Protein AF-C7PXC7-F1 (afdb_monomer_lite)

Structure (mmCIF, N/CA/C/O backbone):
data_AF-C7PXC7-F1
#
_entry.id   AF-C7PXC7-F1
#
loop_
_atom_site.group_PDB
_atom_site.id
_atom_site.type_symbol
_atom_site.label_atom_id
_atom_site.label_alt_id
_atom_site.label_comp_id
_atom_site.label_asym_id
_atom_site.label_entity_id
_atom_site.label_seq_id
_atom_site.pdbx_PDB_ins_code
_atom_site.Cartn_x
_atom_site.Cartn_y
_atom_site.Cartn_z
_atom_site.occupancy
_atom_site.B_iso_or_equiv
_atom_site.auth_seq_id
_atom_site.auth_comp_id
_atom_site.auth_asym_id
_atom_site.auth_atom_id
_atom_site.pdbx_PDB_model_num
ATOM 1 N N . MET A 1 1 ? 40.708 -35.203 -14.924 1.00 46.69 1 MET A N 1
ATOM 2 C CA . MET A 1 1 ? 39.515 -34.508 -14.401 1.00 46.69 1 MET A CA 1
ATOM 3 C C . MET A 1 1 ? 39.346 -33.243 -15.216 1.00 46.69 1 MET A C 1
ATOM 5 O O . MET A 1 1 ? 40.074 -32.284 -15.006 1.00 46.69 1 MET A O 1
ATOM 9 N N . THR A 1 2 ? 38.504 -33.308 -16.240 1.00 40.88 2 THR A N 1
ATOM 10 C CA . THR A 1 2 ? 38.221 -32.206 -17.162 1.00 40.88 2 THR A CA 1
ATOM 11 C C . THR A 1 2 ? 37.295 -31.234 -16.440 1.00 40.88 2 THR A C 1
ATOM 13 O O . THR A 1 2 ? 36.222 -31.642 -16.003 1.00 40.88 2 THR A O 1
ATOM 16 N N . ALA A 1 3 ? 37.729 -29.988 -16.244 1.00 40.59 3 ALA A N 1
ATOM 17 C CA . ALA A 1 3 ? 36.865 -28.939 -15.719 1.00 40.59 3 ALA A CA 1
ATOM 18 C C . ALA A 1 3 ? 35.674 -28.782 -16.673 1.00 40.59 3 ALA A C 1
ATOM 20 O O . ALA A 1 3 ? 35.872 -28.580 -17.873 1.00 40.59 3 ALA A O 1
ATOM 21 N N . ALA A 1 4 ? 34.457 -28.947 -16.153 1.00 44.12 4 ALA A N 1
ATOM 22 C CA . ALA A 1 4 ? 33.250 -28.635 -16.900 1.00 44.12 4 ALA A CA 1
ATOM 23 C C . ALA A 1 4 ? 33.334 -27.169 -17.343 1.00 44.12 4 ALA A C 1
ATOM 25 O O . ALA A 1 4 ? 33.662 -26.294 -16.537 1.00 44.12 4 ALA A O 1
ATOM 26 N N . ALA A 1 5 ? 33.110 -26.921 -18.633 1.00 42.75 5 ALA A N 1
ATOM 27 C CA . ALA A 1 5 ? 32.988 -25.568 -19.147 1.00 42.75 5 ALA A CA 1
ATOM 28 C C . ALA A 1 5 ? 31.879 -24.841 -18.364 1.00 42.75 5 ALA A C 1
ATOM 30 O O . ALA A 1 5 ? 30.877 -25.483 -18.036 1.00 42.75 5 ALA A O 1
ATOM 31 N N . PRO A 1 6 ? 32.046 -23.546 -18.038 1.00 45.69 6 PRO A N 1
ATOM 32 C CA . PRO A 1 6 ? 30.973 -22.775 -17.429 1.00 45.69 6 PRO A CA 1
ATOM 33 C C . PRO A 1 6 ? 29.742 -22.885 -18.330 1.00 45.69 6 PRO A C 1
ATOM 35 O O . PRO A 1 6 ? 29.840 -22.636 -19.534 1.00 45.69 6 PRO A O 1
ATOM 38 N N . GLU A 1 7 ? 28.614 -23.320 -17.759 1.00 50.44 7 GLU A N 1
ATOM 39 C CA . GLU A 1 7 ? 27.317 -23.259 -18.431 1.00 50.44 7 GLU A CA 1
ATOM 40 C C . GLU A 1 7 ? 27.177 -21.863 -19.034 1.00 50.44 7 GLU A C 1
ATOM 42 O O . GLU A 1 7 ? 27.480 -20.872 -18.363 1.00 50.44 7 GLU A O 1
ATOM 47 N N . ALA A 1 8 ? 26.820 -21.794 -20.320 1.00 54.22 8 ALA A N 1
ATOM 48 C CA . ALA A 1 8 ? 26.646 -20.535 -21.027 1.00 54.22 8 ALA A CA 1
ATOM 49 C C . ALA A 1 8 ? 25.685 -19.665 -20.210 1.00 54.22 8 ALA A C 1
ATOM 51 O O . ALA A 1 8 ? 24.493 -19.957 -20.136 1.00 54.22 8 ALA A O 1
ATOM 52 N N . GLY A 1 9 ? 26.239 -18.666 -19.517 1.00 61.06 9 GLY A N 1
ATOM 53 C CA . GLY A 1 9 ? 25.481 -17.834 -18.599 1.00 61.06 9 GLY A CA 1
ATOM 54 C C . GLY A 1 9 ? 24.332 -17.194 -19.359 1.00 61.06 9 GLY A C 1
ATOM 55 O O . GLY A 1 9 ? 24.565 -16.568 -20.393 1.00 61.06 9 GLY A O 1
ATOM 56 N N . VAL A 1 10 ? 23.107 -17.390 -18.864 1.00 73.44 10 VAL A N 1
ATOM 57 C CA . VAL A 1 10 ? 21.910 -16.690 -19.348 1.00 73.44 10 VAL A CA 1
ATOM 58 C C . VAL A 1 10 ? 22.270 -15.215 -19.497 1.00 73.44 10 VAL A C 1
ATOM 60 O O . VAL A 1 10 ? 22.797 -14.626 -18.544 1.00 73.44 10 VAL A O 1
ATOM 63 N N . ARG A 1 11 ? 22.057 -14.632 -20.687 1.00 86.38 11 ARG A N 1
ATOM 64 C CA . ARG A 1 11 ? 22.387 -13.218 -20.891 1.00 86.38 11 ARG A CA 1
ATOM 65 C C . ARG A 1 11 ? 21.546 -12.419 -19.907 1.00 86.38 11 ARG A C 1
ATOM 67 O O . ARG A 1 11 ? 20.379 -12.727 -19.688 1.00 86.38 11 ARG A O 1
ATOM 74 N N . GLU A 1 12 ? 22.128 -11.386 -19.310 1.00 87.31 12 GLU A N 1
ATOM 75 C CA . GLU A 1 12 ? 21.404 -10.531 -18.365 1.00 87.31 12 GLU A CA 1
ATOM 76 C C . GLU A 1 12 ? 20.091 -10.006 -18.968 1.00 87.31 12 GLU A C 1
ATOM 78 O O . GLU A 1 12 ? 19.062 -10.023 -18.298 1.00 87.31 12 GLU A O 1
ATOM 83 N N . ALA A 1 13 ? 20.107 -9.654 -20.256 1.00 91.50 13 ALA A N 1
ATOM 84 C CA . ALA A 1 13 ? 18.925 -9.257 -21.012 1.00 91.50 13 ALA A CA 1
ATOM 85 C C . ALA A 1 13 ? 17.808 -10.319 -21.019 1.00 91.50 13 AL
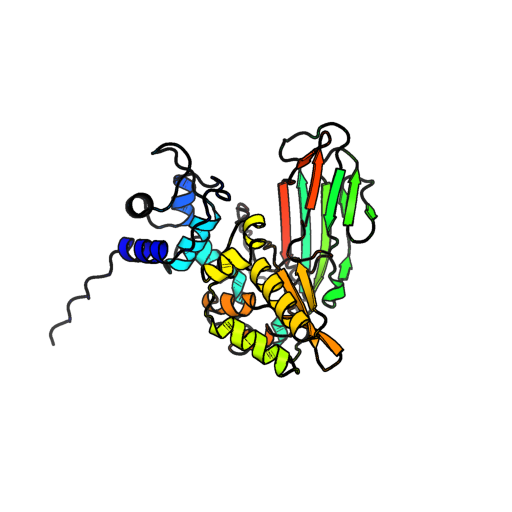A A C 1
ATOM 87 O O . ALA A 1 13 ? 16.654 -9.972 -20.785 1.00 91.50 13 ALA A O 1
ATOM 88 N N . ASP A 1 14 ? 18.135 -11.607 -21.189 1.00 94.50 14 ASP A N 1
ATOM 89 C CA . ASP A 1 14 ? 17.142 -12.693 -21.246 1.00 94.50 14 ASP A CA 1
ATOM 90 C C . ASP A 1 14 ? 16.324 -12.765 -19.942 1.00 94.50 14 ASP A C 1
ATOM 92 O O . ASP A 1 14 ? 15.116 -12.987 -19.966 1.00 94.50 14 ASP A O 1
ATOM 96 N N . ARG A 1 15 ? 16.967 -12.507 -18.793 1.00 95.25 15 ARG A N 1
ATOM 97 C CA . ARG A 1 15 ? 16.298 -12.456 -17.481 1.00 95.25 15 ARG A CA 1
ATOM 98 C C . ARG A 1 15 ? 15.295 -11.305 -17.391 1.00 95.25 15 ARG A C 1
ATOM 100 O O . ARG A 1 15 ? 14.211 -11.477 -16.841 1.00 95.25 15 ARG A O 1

WORK TASK → Using the entries above, output exactly the lines between the line holding "ATOM 9 N N ." and the line holding "ATOM 16 N N", end lines included, and nothing more.

YOUR RESPONSE →
ATOM 9 N N . THR A 1 2 ? 38.504 -33.308 -16.240 1.00 40.88 2 THR A N 1
ATOM 10 C CA . THR A 1 2 ? 38.221 -32.206 -17.162 1.00 40.88 2 THR A CA 1
ATOM 11 C C . THR A 1 2 ? 37.295 -31.234 -16.440 1.00 40.88 2 THR A C 1
ATOM 13 O O . THR A 1 2 ? 36.222 -31.642 -16.003 1.00 40.88 2 THR A O 1
ATOM 16 N N . ALA A 1 3 ? 37.729 -29.988 -16.244 1.00 40.59 3 ALA A N 1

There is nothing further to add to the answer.